:: Task to carry out ::
Below are the records; copy exactly the stretch from the line containing "ATOM 58 C CA" through the line containing "ATOM 65 N N", both ends included, and nothing else.

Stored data
((
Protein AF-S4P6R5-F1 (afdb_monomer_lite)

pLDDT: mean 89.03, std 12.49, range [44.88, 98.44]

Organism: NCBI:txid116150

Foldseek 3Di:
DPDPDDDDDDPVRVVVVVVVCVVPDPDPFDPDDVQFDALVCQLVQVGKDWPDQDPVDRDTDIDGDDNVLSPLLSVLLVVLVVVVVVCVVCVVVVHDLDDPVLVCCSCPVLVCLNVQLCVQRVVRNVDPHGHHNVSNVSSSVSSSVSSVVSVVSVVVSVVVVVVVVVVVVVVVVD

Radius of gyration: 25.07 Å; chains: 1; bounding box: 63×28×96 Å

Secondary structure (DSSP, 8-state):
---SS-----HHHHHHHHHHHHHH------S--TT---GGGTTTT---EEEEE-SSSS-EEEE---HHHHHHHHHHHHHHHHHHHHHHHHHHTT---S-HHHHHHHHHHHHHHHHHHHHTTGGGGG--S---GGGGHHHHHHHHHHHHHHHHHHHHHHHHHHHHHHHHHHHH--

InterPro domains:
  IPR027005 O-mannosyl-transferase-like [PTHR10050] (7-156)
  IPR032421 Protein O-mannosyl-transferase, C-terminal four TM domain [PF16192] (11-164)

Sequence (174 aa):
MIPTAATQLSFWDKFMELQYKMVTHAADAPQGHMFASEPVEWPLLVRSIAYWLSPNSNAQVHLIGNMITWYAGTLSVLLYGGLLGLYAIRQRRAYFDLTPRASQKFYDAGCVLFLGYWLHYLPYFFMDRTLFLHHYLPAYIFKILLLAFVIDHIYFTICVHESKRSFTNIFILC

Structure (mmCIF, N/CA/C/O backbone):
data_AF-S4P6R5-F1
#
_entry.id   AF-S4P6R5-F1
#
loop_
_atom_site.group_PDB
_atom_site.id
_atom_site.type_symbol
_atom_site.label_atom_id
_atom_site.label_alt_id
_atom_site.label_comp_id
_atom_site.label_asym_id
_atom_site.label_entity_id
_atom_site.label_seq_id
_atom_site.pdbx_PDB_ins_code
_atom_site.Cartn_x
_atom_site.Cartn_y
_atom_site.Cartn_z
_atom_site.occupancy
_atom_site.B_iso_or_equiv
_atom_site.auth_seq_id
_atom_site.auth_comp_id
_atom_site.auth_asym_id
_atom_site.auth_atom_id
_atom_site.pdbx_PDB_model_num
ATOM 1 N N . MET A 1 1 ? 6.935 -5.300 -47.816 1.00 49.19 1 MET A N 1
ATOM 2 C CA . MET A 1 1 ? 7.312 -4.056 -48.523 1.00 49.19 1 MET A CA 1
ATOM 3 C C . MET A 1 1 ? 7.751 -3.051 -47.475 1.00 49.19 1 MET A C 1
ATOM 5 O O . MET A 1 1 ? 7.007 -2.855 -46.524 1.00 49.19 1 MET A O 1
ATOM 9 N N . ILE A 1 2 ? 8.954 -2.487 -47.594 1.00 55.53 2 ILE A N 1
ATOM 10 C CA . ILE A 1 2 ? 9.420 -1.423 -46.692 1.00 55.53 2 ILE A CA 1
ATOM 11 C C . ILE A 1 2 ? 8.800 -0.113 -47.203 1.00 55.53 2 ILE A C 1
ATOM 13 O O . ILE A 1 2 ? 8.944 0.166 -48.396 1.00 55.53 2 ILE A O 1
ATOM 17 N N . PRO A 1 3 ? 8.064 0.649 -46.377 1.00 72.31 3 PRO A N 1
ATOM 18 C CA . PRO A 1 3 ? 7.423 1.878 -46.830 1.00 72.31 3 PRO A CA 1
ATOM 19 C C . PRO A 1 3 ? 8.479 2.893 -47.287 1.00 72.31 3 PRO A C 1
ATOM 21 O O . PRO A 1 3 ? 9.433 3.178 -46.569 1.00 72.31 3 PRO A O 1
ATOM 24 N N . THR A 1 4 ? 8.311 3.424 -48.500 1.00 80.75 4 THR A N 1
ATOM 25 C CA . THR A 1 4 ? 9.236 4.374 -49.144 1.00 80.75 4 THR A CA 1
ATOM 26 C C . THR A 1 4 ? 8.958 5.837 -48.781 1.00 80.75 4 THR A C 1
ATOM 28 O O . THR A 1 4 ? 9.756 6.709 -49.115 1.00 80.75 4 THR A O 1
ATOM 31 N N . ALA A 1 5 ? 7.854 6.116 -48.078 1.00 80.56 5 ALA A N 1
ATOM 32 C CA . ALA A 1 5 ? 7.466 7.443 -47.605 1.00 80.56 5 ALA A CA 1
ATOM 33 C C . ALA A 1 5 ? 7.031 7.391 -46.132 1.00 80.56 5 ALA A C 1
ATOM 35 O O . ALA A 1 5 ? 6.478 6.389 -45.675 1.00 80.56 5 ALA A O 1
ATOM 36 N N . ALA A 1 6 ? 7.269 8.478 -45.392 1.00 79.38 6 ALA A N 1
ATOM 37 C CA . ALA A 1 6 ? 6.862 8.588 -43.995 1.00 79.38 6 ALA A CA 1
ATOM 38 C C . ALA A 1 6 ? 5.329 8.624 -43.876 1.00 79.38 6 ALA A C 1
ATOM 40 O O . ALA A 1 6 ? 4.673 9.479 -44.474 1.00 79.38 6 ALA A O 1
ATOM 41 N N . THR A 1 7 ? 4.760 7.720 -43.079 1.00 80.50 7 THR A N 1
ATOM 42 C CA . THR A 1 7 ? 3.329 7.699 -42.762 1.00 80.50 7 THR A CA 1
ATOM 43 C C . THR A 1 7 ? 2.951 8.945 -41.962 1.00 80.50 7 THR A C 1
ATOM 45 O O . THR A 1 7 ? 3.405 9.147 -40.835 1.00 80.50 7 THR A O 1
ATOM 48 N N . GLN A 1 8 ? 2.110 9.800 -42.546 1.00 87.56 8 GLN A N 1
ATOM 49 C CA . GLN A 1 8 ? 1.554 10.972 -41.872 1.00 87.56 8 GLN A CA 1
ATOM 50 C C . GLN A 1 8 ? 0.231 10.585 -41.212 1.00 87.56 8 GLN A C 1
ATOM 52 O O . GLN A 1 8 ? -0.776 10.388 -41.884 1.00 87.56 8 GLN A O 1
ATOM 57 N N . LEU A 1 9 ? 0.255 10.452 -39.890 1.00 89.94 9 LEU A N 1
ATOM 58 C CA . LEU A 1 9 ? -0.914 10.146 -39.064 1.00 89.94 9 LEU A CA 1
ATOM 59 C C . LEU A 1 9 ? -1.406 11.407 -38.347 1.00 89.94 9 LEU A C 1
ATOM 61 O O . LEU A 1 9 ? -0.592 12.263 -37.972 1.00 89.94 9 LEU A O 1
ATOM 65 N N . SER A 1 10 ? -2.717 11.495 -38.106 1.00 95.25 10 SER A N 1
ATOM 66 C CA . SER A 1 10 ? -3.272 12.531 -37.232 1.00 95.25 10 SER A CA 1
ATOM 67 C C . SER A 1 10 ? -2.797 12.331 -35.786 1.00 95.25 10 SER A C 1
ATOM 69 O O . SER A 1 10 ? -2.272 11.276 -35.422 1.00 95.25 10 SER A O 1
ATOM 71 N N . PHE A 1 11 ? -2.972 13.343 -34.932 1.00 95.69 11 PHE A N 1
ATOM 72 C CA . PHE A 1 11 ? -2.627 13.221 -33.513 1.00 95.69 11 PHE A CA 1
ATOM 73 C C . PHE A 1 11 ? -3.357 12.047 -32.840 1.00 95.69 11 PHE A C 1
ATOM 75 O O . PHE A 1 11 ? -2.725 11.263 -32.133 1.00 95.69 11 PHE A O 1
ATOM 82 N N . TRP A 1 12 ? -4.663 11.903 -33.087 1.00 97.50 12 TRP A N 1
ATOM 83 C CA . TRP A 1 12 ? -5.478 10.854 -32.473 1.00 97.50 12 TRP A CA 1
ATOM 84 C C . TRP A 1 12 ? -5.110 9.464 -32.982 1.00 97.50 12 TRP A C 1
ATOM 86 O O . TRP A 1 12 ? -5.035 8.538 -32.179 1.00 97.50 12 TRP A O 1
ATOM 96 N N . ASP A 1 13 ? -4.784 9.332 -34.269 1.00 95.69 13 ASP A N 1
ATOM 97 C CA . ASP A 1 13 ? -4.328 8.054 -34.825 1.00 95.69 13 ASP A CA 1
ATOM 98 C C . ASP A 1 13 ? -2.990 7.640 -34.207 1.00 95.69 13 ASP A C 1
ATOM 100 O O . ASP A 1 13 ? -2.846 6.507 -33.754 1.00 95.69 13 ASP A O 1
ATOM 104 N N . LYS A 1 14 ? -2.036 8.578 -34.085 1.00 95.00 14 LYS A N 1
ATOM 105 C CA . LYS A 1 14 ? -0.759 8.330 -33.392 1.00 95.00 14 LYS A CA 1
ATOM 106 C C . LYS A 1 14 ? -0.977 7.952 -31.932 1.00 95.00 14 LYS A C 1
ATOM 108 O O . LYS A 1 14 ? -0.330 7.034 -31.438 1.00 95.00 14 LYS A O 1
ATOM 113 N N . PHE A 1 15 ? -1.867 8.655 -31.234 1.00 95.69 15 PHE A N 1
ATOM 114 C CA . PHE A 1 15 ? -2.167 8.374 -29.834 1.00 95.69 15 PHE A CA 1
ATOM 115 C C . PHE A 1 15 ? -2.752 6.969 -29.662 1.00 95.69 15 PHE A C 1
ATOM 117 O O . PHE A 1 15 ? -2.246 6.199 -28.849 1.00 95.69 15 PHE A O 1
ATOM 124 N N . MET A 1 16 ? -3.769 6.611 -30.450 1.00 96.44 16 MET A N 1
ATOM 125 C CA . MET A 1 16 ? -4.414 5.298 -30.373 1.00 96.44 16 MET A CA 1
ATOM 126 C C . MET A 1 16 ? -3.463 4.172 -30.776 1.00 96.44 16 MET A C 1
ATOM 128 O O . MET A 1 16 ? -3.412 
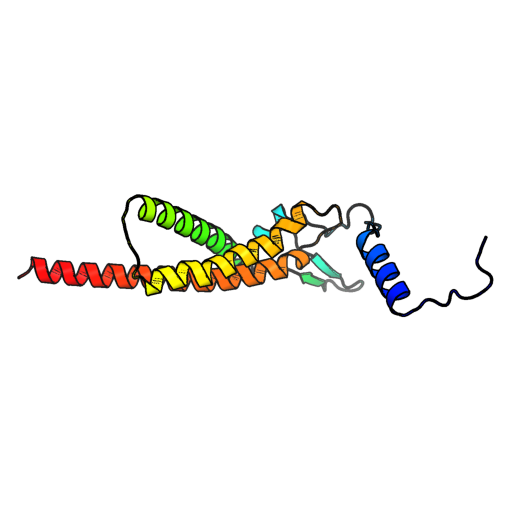3.150 -30.094 1.00 96.44 16 MET A O 1
ATOM 132 N N . GLU A 1 17 ? -2.657 4.372 -31.823 1.00 94.44 17 GLU A N 1
ATOM 133 C CA . GLU A 1 17 ? -1.625 3.414 -32.225 1.00 94.44 17 GLU A CA 1
ATOM 134 C C . GLU A 1 17 ? -0.605 3.189 -31.100 1.00 94.44 17 GLU A C 1
ATOM 136 O O . GLU A 1 17 ? -0.241 2.047 -30.817 1.00 94.44 17 GLU A O 1
ATOM 141 N N . LEU A 1 18 ? -0.168 4.255 -30.421 1.00 93.75 18 LEU A N 1
ATOM 142 C CA . LEU A 1 18 ? 0.756 4.153 -29.293 1.00 93.75 18 LEU A CA 1
ATOM 143 C C . LEU A 1 18 ? 0.129 3.442 -28.091 1.00 93.75 18 LEU A C 1
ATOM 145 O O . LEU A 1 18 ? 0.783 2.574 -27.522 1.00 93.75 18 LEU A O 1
))
:: Answer ::
ATOM 58 C CA . LEU A 1 9 ? -0.914 10.146 -39.064 1.00 89.94 9 LEU A CA 1
ATOM 59 C C . LEU A 1 9 ? -1.406 11.407 -38.347 1.00 89.94 9 LEU A C 1
ATOM 61 O O . LEU A 1 9 ? -0.592 12.263 -37.972 1.00 89.94 9 LEU A O 1
ATOM 65 N N . SER A 1 10 ? -2.717 11.495 -38.106 1.00 95.25 10 SER A N 1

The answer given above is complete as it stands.